# Non-Drip honey gates?



## allniter (Aug 22, 2011)

I would think you should use a --BALL instead of a GATE VALVE--shuts down faster


----------



## Vance G (Jan 6, 2011)

The cure is here http://www.mannlakeltd.com/mm5/merchant.mvc?Screen=page102 That is your answer unless you want a $3000 bottling set up.


----------



## max2 (Dec 24, 2009)

Vance G said:


> The cure is here http://www.mannlakeltd.com/mm5/merchant.mvc?Screen=page102 That is your answer unless you want a $3000 bottling set up.


The HH-410 looks great. I guess it is the type of equipment which costs extra but should last for a long time. A bottling plant is not appropriate for a few thousand dollars a few times a year.
Is anybody using this valve?


----------



## beemandan (Dec 5, 2005)

max2 said:


> The HH-410 looks great.


That looks like the valves that Maxant sell. You could check with Jake who posts here as MAXANT. I use one but it is brass. It will have an extra drop on cutoff but if you get your timing right you can have a new jar beneath before it drops. MUCH better than a gate!


----------



## MAXANT (Sep 13, 2008)

The pressure from pushing down on the lever would distort the bucket (which is what Im assuming they are using?). You would need a 1" coupling to thread the NDV in.
Mann Lakes is nothing like ours. :no:


----------



## max2 (Dec 24, 2009)

"The pressure from pushing down on the lever would distort the bucket"
meaning - that the valve has to be fitted to a SS tank not a plastic bucket?


----------



## StevenG (Mar 27, 2009)

This is the tank I bought and use for bottling. https://kelleybees.com/Products/Detail/?id=3336333433363338&grouped=1
I went to local "Big Box" hardware store and bought a brass ball valve (around $15.00) and the necessary connections, works like a charm. There is an occasional drip, so I put a small and cheap ss pail under the valve.
Regards,
Steven


----------



## MAXANT (Sep 13, 2008)

Our valve is not designed to work on buckets or pails.


----------



## max2 (Dec 24, 2009)

MAXANT said:


> Our valve is not designed to work on buckets or pails.

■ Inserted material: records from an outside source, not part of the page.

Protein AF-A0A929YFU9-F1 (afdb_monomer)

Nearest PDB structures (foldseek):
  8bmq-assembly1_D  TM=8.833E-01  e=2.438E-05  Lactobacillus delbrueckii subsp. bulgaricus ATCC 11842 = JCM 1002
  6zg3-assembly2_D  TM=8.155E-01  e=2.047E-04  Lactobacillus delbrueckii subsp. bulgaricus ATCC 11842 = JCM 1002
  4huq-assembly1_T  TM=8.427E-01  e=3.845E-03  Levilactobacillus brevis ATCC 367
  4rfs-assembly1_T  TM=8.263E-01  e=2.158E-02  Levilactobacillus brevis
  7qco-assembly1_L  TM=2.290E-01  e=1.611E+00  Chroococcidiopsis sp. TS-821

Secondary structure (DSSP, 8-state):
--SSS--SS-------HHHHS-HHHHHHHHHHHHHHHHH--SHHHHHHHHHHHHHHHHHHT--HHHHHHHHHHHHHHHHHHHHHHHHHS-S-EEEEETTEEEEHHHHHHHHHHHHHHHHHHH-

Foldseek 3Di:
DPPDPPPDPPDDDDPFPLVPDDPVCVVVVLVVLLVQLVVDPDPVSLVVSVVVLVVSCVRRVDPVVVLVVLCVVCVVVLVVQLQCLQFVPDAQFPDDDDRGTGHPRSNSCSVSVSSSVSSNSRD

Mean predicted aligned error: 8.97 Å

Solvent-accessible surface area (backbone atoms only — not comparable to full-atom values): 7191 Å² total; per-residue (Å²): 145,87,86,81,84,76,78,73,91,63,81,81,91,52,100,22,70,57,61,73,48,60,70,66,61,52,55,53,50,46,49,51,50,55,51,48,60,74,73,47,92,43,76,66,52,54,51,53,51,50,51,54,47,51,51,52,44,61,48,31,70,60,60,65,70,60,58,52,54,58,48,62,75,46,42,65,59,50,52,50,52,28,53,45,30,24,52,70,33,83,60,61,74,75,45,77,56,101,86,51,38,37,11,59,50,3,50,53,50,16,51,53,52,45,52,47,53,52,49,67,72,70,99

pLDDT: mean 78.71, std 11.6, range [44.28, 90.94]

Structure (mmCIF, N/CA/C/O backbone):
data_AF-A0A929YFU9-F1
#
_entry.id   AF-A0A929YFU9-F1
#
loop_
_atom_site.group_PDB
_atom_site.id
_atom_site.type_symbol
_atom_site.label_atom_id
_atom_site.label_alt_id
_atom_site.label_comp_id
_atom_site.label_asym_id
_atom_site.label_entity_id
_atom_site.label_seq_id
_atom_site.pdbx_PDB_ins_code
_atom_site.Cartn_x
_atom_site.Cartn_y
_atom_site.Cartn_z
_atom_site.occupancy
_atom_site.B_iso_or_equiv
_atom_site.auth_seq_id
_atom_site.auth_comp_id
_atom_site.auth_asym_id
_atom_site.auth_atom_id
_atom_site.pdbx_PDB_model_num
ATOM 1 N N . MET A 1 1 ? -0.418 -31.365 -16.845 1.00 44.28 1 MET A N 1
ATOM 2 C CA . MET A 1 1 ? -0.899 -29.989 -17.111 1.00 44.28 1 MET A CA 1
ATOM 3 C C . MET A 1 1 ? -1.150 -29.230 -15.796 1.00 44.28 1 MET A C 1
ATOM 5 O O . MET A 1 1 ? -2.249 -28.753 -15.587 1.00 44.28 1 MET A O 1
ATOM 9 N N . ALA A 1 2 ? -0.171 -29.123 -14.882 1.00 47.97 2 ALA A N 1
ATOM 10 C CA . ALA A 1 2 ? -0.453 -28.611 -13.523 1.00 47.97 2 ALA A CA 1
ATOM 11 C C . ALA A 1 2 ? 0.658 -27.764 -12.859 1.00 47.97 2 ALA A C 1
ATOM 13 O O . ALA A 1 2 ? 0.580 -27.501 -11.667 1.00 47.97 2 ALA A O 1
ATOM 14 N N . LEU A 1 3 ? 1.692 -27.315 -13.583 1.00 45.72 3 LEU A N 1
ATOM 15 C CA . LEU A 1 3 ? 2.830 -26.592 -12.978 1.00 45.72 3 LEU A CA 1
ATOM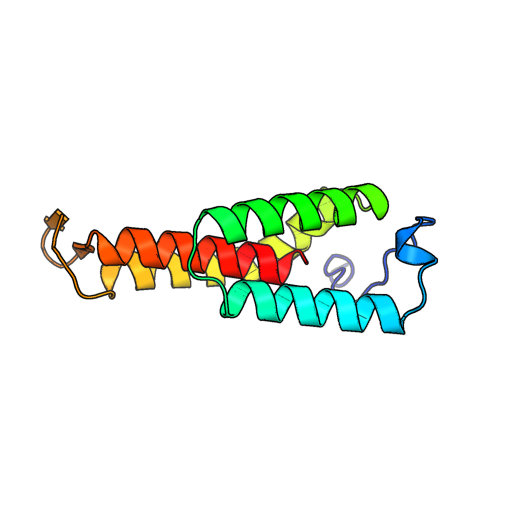 16 C C . LEU A 1 3 ? 3.287 -25.379 -13.809 1.00 45.72 3 LEU A C 1
ATOM 18 O O . LEU A 1 3 ? 4.481 -25.142 -13.959 1.00 45.72 3 LEU A O 1
ATOM 22 N N . LYS A 1 4 ? 2.351 -24.625 -14.403 1.00 47.41 4 LYS A N 1
ATOM 23 C CA . LYS A 1 4 ? 2.683 -23.438 -15.222 1.00 47.41 4 LYS A CA 1
ATOM 24 C C . LYS A 1 4 ? 2.036 -22.125 -14.767 1.00 47.41 4 LYS A C 1
ATOM 26 O O . LYS A 1 4 ? 2.306 -21.094 -15.369 1.00 47.41 4 LYS A O 1
ATOM 31 N N . ASP A 1 5 ? 1.241 -22.137 -13.696 1.00 50.50 5 ASP A N 1
ATOM 32 C CA . ASP A 1 5 ? 0.446 -20.966 -13.281 1.00 50.50 5 ASP A CA 1
ATOM 33 C C . ASP A 1 5 ? 0.965 -20.229 -12.046 1.00 50.50 5 ASP A C 1
ATOM 35 O O . ASP A 1 5 ? 0.417 -19.193 -11.660 1.00 50.50 5 ASP A O 1
ATOM 39 N N . ILE A 1 6 ? 2.057 -20.714 -11.459 1.00 54.19 6 ILE A N 1
ATOM 40 C CA . ILE A 1 6 ? 2.756 -20.033 -10.377 1.00 54.19 6 ILE A CA 1
ATOM 41 C C . ILE A 1 6 ? 3.971 -19.337 -10.994 1.00 54.19 6 ILE A C 1
ATOM 43 O O . ILE A 1 6 ? 5.088 -19.841 -10.981 1.00 54.19 6 ILE A O 1
ATOM 47 N N . THR A 1 7 ? 3.748 -18.152 -11.561 1.00 51.59 7 THR A N 1
ATOM 48 C CA . THR A 1 7 ? 4.804 -17.191 -11.920 1.00 51.59 7 THR A CA 1
ATOM 49 C C . THR A 1 7 ? 5.411 -16.567 -10.651 1.00 51.59 7 THR A C 1
ATOM 51 O O . THR A 1 7 ? 5.475 -15.348 -10.532 1.00 51.59 7 THR A O 1
ATOM 54 N N . ILE A 1 8 ? 5.780 -17.377 -9.652 1.00 50.22 8 ILE A N 1
ATOM 55 C CA . ILE A 1 8 ? 6.520 -16.929 -8.464 1.00 50.22 8 ILE A CA 1
ATOM 56 C C . ILE A 1 8 ? 7.995 -17.206 -8.747 1.00 50.22 8 ILE A C 1
ATOM 58 O O . ILE A 1 8 ? 8.377 -18.345 -8.998 1.00 50.22 8 ILE A O 1
ATOM 62 N N . GLY A 1 9 ? 8.807 -16.148 -8.764 1.00 53.75 9 GLY A N 1
ATOM 63 C CA . GLY A 1 9 ? 10.248 -16.221 -9.033 1.00 53.75 9 GLY A CA 1
ATOM 64 C C . GLY A 1 9 ? 10.660 -16.062 -10.502 1.00 53.75 9 GLY A C 1
ATOM 65 O O . GLY A 1 9 ? 11.844 -16.170 -10.806 1.00 53.75 9 GLY A O 1
ATOM 66 N N . GLN A 1 10 ? 9.726 -15.785 -11.420 1.00 62.31 10 GLN A N 1
ATOM 67 C CA . GLN A 1 10 ? 10.069 -15.496 -12.817 1.00 62.31 10 GLN A CA 1
ATOM 68 C C . GLN A 1 10 ? 10.316 -13.999 -13.026 1.00 62.31 10 GLN A C 1
ATOM 70 O O . GLN A 1 10 ? 9.463 -13.168 -12.716 1.00 62.31 10 GLN A O 1
ATOM 75 N N . TYR A 1 11 ? 11.486 -13.662 -13.571 1.00 60.41 11 TYR A N 1
ATOM 76 C CA . TYR A 1 11 ? 11.847 -12.296 -13.934 1.00 60.41 11 TYR A CA 1
ATOM 77 C C . TYR A 1 11 ? 11.009 -11.837 -15.131 1.00 60.41 11 TYR A C 1
ATOM 79 O O . TYR A 1 11 ? 11.115 -12.398 -16.223 1.00 60.41 11 TYR A O 1
ATOM 87 N N . TYR A 1 12 ? 10.160 -10.830 -14.925 1.00 63.84 12 TYR A N 1
ATOM 88 C CA . TYR A 1 12 ? 9.437 -10.191 -16.018 1.00 63.84 12 TYR A CA 1
ATOM 89 C C . TYR A 1 12 ? 10.402 -9.266 -16.759 1.00 63.84 12 TYR A C 1
ATOM 91 O O . TYR A 1 12 ? 10.696 -8.172 -16.280 1.00 63.84 12 TYR A O 1
ATOM 99 N N . GLN A 1 13 ? 10.917 -9.728 -17.900 1.00 58.22 13 GLN A N 1
ATOM 100 C CA . GLN A 1 13 ? 11.785 -8.924 -18.756 1.00 58.22 13 GLN A CA 1
ATOM 101 C C . GLN A 1 13 ? 10.964 -7.795 -19.386 1.00 58.22 13 GLN A C 1
ATOM 103 O O . GLN A 1 13 ? 10.212 -8.018 -20.333 1.00 58.22 13 GLN A O 1
ATOM 108 N N . ALA A 1 14 ? 11.088 -6.589 -18.834 1.00 63.22 14 ALA A N 1
ATOM 109 C CA . ALA A 1 14 ? 10.539 -5.368 -19.412 1.00 63.22 14 ALA A CA 1
ATOM 110 C C . ALA A 1 14 ? 11.675 -4.383 -19.700 1.00 63.22 14 ALA A C 1
ATOM 112 O O . ALA A 1 14 ? 12.486 -4.094 -18.822 1.00 63.22 14 ALA A O 1
ATOM 113 N N . ASP A 1 15 ? 11.716 -3.826 -20.910 1.00 59.53 15 ASP A N 1
ATOM 114 C CA . ASP A 1 15 ? 12.675 -2.787 -21.296 1.00 59.53 15 ASP A CA 1
ATOM 115 C C . ASP A 1 15 ? 12.258 -1.415 -20.746 1.00 59.53 15 ASP A C 1
ATOM 117 O O . ASP A 1 15 ? 11.808 -0.531 -21.472 1.00 59.53 15 ASP A O 1
ATOM 121 N N . SER A 1 16 ? 12.389 -1.225 -19.433 1.00 71.44 16 SER A N 1
ATOM 122 C CA . SER A 1 16 ? 12.022 0.022 -18.759 1.00 71.44 16 SER A CA 1
ATOM 123 C C . SER A 1 16 ? 13.220 0.753 -18.151 1.00 71.44 16 SER A C 1
ATOM 125 O O . SER A 1 16 ? 14.273 0.165 -17.890 1.00 71.44 16 SER A O 1
ATOM 127 N N . LEU A 1 17 ? 13.070 2.063 -17.912 1.00 63.09 17 LEU A N 1
ATOM 128 C CA . LEU A 1 17 ? 14.116 2.891 -17.291 1.00 63.09 17 LEU A CA 1
ATOM 129 C C . LEU A 1 17 ? 14.512 2.340 -15.918 1.00 63.09 17 LEU A C 1
ATOM 131 O O . LEU A 1 17 ? 15.697 2.305 -15.586 1.00 63.09 17 LEU A O 1
ATOM 135 N N . LEU A 1 18 ? 13.530 1.833 -15.159 1.00 66.75 18 LEU A N 1
ATOM 136 C CA . LEU A 1 18 ? 13.807 1.159 -13.897 1.00 66.75 18 LEU A CA 1
ATOM 137 C C . LEU A 1 18 ? 14.591 -0.134 -14.122 1.00 66.75 18 LEU A C 1
ATOM 139 O O . LEU A 1 18 ? 15.509 -0.414 -13.370 1.00 66.75 18 LEU A O 1
ATOM 143 N N . HIS A 1 19 ? 14.325 -0.907 -15.175 1.00 71.69 19 HIS A N 1
ATOM 144 C CA . HIS A 1 19 ? 15.105 -2.112 -15.466 1.00 71.69 19 HIS A CA 1
ATOM 145 C C . HIS A 1 19 ? 16.580 -1.827 -15.772 1.00 71.69 19 HIS A C 1
ATOM 147 O O . HIS A 1 19 ? 17.432 -2.593 -15.324 1.00 71.69 19 HIS A O 1
ATOM 153 N N . ARG A 1 20 ? 16.884 -0.701 -16.424 1.00 72.56 20 ARG A N 1
ATOM 154 C CA . ARG A 1 20 ? 18.252 -0.291 -16.791 1.00 72.56 20 ARG A CA 1
ATOM 155 C C . ARG A 1 20 ? 19.066 0.327 -15.650 1.00 72.56 20 ARG A C 1
ATOM 157 O O . ARG A 1 20 ? 20.274 0.473 -15.795 1.00 72.56 20 ARG A O 1
ATOM 164 N N . LEU A 1 21 ? 18.429 0.683 -14.533 1.00 75.19 21 LEU A N 1
ATOM 165 C CA . LEU A 1 21 ? 19.118 1.185 -13.341 1.00 75.19 21 LEU A CA 1
ATOM 166 C C . LEU A 1 21 ? 20.045 0.129 -12.727 1.00 75.19 21 LEU A C 1
ATOM 168 O O . LEU A 1 21 ? 19.698 -1.058 -12.671 1.00 75.19 21 LEU A O 1
ATOM 172 N N . ASP A 1 22 ? 21.175 0.597 -12.189 1.00 83.50 22 ASP A N 1
ATOM 173 C CA . ASP A 1 22 ? 22.147 -0.243 -11.495 1.00 83.50 22 ASP A CA 1
ATOM 174 C C . ASP A 1 22 ? 21.478 -1.055 -10.369 1.00 83.50 22 ASP A C 1
ATOM 176 O O . ASP A 1 22 ? 20.730 -0.496 -9.555 1.00 83.50 22 ASP A O 1
ATOM 180 N N . PRO A 1 23 ? 21.766 -2.367 -10.256 1.00 82.56 23 PRO A N 1
ATOM 181 C CA . PRO A 1 23 ? 21.144 -3.239 -9.258 1.00 82.56 23 PRO A CA 1
ATOM 182 C C . PRO A 1 23 ? 21.281 -2.737 -7.813 1.00 82.56 23 PRO A C 1
ATOM 184 O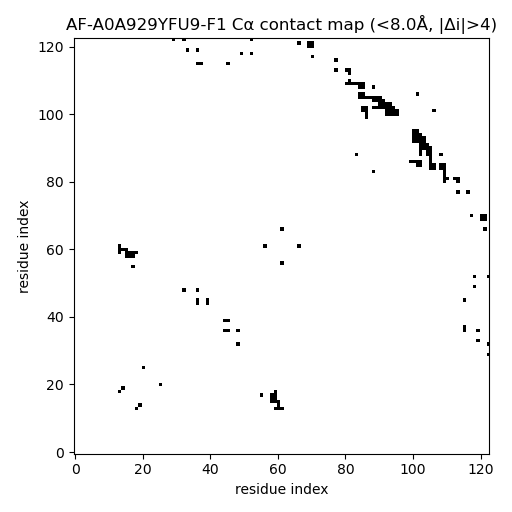 O . PRO A 1 23 ? 20.374 -2.922 -7.005 1.00 82.56 23 PRO A O 1
ATOM 187 N N . ARG A 1 24 ? 22.391 -2.058 -7.488 1.00 85.94 24 ARG A N 1
ATOM 188 C CA . ARG A 1 24 ? 22.651 -1.504 -6.148 1.00 85.94 24 ARG A CA 1
ATOM 189 C C . ARG A 1 24 ? 21.641 -0.423 -5.772 1.00 85.94 24 ARG A C 1
ATOM 191 O O . ARG A 1 24 ? 21.119 -0.440 -4.662 1.00 85.94 24 ARG A O 1
ATOM 198 N N . THR A 1 25 ? 21.322 0.472 -6.704 1.00 85.56 25 THR A N 1
ATOM 199 C CA . THR A 1 25 ? 20.367 1.566 -6.486 1.00 85.56 25 THR A CA 1
ATOM 200 C C . THR A 1 2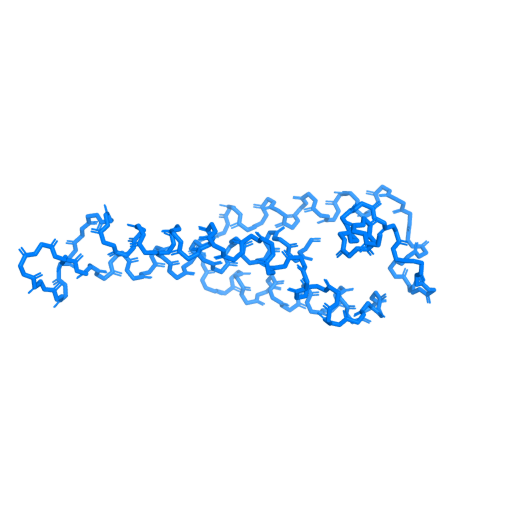5 ? 18.959 1.030 -6.248 1.00 85.56 25 THR A C 1
ATOM 202 O O . THR A 1 25 ? 18.239 1.562 -5.410 1.00 85.56 25 THR A O 1
ATOM 205 N N . LYS A 1 26 ? 18.584 -0.069 -6.916 1.00 83.75 26 LYS A N 1
ATOM 206 C CA . LYS A 1 26 ? 17.297 -0.742 -6.685 1.00 83.75 26 LYS A CA 1
ATOM 207 C C . LYS A 1 26 ? 17.203 -1.313 -5.278 1.00 83.75 26 LYS A C 1
ATOM 209 O O . LYS A 1 26 ? 16.233 -1.033 -4.592 1.00 83.75 26 LYS A O 1
ATOM 214 N N . ILE A 1 27 ? 18.218 -2.066 -4.846 1.00 86.62 27 ILE A N 1
ATOM 215 C CA . ILE A 1 27 ? 18.243 -2.694 -3.514 1.00 86.62 27 ILE A CA 1
ATOM 216 C C . ILE A 1 27 ? 18.235 -1.630 -2.411 1.00 86.62 27 ILE A C 1
ATOM 218 O O . ILE A 1 27 ? 17.510 -1.755 -1.430 1.00 86.62 27 ILE A O 1
ATOM 222 N N . ILE A 1 28 ? 19.024 -0.564 -2.568 1.00 90.19 28 ILE A N 1
ATOM 223 C CA . ILE A 1 28 ? 19.041 0.538 -1.598 1.00 90.19 28 ILE A CA 1
ATOM 224 C C . ILE A 1 28 ? 17.690 1.266 -1.598 1.00 90.19 28 ILE A C 1
ATOM 226 O O . ILE A 1 28 ? 17.163 1.568 -0.531 1.00 90.19 28 ILE A O 1
ATOM 230 N N . GLY A 1 29 ? 17.100 1.508 -2.771 1.00 87.25 29 GLY A N 1
ATOM 231 C CA . GLY A 1 29 ? 15.792 2.148 -2.902 1.00 87.25 29 GLY A CA 1
ATOM 232 C C . GLY A 1 29 ? 14.667 1.349 -2.245 1.00 87.25 29 GLY A C 1
ATOM 233 O O . GLY A 1 29 ? 13.888 1.919 -1.483 1.00 87.25 29 GLY A O 1
ATOM 234 N N . THR A 1 30 ? 14.612 0.032 -2.469 1.00 88.44 30 THR A N 1
ATOM 235 C CA . THR A 1 30 ? 13.621 -0.838 -1.817 1.00 88.44 30 THR A CA 1
ATOM 236 C C . THR A 1 30 ? 13.849 -0.907 -0.312 1.00 88.44 30 THR A C 1
ATOM 238 O O . THR A 1 30 ? 12.890 -0.823 0.449 1.00 88.44 30 THR A O 1
ATOM 241 N N . LEU A 1 31 ? 15.102 -0.963 0.151 1.00 90.38 31 LEU A N 1
ATOM 242 C CA . LEU A 1 31 ? 15.409 -0.943 1.581 1.00 90.38 31 LEU A CA 1
ATOM 243 C C . LEU A 1 31 ? 14.936 0.359 2.245 1.00 90.38 31 LEU A C 1
ATOM 245 O O . LEU A 1 31 ? 14.273 0.310 3.277 1.00 90.38 31 LEU A O 1
ATOM 249 N N . ILE A 1 32 ? 15.229 1.517 1.644 1.00 90.25 32 ILE A N 1
ATOM 250 C CA . ILE A 1 32 ? 14.763 2.822 2.140 1.00 90.25 32 ILE A CA 1
ATOM 251 C C . ILE A 1 32 ? 13.233 2.877 2.147 1.00 90.25 32 ILE A C 1
ATOM 253 O O . ILE A 1 32 ? 12.647 3.356 3.118 1.00 90.25 3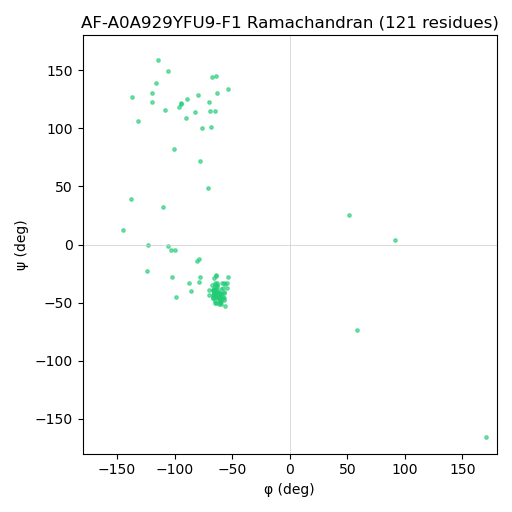2 ILE A O 1
ATOM 257 N N . PHE A 1 33 ? 12.582 2.356 1.105 1.00 89.56 33 PHE A N 1
ATOM 258 C CA . PHE A 1 33 ? 11.126 2.298 1.030 1.00 89.56 33 PHE A CA 1
ATOM 259 C C . PHE A 1 33 ? 10.537 1.467 2.177 1.00 89.56 33 PHE A C 1
ATOM 261 O O . PHE A 1 33 ? 9.695 1.970 2.923 1.00 89.56 33 PHE A O 1
ATOM 268 N N . ILE A 1 34 ? 11.045 0.250 2.393 1.00 90.06 34 ILE A N 1
ATOM 269 C CA . ILE A 1 34 ? 10.641 -0.616 3.507 1.00 90.06 34 ILE A CA 1
ATOM 270 C C . ILE A 1 34 ? 10.838 0.116 4.837 1.00 90.06 34 ILE A C 1
ATOM 272 O O . ILE A 1 34 ? 9.890 0.244 5.607 1.00 90.06 34 ILE A O 1
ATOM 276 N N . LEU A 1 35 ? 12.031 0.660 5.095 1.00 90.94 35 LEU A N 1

Thanks . If I buy a valve from you and a SS tank here in Australia, what do I need to look aout for so that the valve can fit easily onto the tank?


----------



## MAXANT (Sep 13, 2008)

You will need a 1 " female coupling. I could send it with the valve, and you can have it welded on to save you the hassle of trying to find one.


----------